Things we've discussed:

ungoldman commented 9 years ago

/cc @bcomnes @davy @maxogden

bcomnes commented 9 years ago

What are some free storage options that would work well with this? S3?

ed-g commented 9 years ago

Is no-cost a requirement or is there a budget for storage?

ungoldman commented 9 years ago

I may already have some extra credit for AWS and Digital Ocean thanks to Code for America. I can look it up and see how to set it up this week if that seems like a good option.

ungoldman commented 9 years ago

Actually @ed-g were you working on an OTP project with @pdxmele at OSBridge a while back?

ed-g commented 9 years ago

Yes I was. you can see the beta at http://maps.ed-groth.com

If you decide to go in the server based digital ocean direction I'd be happy to install the mirror tools there.

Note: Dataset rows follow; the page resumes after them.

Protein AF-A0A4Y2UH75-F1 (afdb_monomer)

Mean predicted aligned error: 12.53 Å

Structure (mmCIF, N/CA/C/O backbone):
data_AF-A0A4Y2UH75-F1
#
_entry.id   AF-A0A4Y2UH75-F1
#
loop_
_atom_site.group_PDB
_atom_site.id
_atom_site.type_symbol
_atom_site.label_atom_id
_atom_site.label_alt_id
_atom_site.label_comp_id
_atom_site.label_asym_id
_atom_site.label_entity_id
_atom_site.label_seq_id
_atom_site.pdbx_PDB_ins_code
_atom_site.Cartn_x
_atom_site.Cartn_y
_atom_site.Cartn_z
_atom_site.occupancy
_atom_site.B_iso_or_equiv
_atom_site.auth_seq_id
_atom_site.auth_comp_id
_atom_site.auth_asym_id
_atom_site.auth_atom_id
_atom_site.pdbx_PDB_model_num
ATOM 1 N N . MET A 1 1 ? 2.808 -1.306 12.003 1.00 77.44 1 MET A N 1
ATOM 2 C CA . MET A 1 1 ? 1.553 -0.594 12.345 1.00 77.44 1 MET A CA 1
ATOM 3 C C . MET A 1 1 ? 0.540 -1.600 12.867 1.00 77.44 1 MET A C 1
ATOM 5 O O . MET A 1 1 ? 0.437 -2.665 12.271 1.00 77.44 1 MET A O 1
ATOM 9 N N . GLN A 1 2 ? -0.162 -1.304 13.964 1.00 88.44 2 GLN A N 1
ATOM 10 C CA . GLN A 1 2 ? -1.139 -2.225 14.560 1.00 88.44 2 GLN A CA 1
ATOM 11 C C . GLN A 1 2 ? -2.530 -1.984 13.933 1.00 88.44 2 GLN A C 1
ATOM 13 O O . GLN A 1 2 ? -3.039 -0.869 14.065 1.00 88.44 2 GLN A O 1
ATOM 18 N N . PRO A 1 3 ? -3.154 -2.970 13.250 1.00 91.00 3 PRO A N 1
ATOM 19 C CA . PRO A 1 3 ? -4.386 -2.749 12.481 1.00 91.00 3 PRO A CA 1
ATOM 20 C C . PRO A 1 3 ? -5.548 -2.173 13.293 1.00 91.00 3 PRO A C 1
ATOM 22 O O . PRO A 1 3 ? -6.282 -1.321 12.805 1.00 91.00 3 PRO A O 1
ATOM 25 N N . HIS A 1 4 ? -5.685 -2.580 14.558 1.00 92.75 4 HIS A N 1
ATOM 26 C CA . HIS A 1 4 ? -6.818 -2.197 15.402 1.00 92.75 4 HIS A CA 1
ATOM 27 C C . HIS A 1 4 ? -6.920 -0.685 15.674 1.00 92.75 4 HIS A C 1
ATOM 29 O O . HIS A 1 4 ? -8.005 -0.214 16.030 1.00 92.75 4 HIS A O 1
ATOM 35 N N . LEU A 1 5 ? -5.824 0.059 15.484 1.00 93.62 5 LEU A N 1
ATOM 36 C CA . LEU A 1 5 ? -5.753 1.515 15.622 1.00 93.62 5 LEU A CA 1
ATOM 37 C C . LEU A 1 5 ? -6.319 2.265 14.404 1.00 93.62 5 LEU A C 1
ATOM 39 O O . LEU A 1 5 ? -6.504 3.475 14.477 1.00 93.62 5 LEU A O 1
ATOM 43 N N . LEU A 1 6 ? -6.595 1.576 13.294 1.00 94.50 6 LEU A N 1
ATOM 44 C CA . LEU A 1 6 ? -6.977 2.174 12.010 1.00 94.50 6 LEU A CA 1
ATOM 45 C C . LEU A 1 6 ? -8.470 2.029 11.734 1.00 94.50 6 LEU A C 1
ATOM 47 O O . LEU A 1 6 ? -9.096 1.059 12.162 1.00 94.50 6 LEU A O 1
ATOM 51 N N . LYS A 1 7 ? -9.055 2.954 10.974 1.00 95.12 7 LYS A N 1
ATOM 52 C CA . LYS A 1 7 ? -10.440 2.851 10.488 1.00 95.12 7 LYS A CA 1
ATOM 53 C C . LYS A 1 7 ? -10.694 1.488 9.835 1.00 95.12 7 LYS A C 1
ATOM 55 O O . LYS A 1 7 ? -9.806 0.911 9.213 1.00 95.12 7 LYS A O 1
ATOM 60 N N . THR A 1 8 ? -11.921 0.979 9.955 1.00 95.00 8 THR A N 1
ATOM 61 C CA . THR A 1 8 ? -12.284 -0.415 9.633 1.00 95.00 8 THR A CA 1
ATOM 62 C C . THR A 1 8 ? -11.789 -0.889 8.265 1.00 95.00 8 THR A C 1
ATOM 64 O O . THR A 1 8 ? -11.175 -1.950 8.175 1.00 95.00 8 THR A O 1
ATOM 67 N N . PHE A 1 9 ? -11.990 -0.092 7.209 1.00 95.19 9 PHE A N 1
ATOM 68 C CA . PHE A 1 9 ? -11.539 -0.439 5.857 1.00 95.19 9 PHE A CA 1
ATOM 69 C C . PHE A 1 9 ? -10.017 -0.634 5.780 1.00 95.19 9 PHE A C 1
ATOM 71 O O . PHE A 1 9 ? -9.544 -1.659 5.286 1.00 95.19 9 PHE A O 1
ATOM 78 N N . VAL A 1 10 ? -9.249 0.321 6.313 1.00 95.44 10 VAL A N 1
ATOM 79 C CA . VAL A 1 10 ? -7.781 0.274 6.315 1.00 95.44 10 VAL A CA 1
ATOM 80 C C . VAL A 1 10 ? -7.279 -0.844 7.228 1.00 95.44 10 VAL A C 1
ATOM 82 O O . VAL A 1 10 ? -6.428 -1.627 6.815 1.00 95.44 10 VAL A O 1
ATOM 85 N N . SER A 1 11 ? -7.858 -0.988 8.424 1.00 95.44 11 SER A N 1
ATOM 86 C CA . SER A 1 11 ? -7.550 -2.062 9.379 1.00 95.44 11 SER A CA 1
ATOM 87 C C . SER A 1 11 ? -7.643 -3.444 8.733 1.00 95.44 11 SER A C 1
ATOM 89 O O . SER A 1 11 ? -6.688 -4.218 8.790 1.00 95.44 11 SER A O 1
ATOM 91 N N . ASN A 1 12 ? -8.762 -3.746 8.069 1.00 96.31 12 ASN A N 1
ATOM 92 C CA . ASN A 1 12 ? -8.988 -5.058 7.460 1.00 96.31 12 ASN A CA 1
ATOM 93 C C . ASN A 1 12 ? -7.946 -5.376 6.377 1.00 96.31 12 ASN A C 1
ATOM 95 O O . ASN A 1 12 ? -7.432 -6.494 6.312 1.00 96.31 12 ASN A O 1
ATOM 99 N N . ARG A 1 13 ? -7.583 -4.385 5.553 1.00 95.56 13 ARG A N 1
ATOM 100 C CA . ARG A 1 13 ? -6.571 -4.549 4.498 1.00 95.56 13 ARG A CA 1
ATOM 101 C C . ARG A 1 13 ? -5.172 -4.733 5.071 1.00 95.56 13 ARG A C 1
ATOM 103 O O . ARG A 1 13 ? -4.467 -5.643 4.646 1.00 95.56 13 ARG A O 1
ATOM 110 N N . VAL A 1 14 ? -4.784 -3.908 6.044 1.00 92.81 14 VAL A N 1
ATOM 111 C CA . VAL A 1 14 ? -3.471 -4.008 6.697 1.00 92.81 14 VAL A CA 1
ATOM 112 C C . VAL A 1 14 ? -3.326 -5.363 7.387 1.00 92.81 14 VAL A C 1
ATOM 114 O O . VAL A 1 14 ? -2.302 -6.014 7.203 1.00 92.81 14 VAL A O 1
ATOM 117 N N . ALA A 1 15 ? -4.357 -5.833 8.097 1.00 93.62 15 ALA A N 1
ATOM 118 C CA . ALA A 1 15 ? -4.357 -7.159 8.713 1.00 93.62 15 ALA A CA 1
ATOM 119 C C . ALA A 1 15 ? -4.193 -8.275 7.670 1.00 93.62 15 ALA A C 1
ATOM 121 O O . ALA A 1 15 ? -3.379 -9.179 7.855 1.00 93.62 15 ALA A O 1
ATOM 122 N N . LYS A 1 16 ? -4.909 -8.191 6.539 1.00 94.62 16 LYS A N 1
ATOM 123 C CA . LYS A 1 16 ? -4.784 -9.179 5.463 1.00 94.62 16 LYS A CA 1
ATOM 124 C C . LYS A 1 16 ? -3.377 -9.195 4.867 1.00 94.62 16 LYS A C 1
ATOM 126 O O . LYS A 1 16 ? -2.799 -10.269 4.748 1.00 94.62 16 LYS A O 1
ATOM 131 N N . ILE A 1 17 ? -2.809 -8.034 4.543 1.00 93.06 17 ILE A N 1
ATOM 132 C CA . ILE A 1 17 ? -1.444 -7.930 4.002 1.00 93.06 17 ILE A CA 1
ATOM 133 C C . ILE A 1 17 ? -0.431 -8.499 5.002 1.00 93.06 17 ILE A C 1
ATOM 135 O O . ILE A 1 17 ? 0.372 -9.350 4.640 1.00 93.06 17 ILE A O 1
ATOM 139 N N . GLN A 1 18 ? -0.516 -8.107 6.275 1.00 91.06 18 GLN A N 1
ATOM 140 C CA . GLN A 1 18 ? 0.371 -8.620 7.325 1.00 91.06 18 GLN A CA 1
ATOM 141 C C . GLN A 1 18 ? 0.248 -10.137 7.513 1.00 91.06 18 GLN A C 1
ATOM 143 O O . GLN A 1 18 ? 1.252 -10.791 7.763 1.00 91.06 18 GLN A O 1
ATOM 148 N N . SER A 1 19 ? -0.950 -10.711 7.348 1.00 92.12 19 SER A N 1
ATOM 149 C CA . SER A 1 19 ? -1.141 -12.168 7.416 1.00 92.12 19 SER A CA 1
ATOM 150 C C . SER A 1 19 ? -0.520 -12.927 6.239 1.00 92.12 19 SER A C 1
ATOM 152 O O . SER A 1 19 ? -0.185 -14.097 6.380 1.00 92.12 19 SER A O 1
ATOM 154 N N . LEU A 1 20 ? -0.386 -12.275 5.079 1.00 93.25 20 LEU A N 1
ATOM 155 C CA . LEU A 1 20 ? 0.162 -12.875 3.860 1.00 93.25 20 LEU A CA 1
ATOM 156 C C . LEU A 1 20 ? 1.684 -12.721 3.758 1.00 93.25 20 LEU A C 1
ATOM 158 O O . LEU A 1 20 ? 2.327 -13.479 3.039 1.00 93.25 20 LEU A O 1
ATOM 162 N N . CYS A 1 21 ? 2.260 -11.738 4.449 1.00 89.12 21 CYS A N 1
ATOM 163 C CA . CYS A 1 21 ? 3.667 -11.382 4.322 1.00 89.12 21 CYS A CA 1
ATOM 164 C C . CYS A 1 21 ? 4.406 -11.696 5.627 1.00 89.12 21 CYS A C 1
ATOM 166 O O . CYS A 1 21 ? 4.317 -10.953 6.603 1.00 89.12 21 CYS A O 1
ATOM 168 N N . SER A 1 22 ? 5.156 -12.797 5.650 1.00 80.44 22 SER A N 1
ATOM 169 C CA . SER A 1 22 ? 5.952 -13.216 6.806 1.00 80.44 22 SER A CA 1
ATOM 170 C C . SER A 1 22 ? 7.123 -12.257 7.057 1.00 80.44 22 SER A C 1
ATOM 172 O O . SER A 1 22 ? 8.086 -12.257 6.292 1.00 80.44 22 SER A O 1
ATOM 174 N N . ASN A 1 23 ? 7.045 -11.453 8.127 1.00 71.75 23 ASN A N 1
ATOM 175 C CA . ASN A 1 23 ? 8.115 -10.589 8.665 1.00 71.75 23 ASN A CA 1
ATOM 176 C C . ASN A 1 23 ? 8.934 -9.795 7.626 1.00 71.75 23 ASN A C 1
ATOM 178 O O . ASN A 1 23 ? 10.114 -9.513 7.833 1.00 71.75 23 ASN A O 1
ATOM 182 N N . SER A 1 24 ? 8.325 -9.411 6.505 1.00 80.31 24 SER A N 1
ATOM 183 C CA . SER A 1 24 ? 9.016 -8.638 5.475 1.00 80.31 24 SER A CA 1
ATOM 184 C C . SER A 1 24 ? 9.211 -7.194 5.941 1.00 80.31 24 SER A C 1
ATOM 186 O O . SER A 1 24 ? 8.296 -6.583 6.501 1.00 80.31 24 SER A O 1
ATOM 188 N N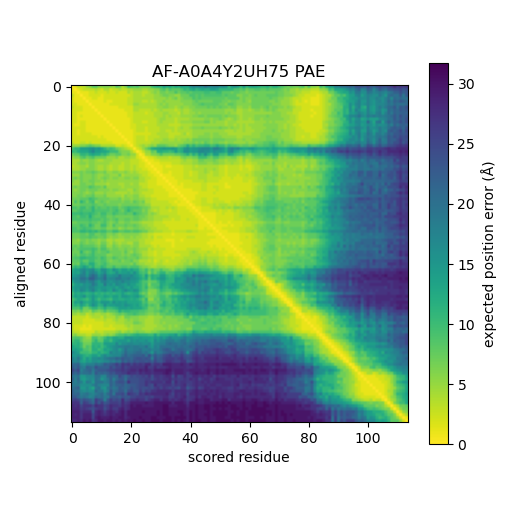 . GLN A 1 25 ? 10.394 -6.627 5.700 1.00 76.69 25 GLN A N 1
ATOM 189 C CA . GLN A 1 25 ? 10.629 -5.200 5.904 1.00 76.69 25 GLN A CA 1
ATOM 190 C C . GLN A 1 25 ? 10.106 -4.420 4.697 1.00 76.69 25 GLN A C 1
ATOM 192 O O . GLN A 1 25 ? 10.614 -4.562 3.589 1.00 76.69 25 GLN A O 1
ATOM 197 N N . TRP A 1 26 ? 9.099 -3.579 4.922 1.00 80.44 26 TRP A N 1
ATOM 198 C CA . TRP A 1 26 ? 8.533 -2.707 3.895 1.00 80.44 26 TRP A CA 1
ATOM 199 C C . TRP A 1 26 ? 9.165 -1.325 3.996 1.00 80.44 26 TRP A C 1
ATOM 201 O O . TRP A 1 26 ? 9.212 -0.739 5.080 1.00 80.44 26 TRP A O 1
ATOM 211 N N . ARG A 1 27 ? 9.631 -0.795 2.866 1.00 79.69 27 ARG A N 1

ungoldman commented 9 years ago

@ed-g the reason I ended up with AWS & DO credit was @pdxmele asked me if we could get some because you were looking for hosting help for that project. Guess the follow-up got lost in transit (probably my fault). Glad you're back in the loop!

ed-g commented 9 years ago

@ngoldman cool!

let's talk at some point about setting up server space for the bike there trip planner.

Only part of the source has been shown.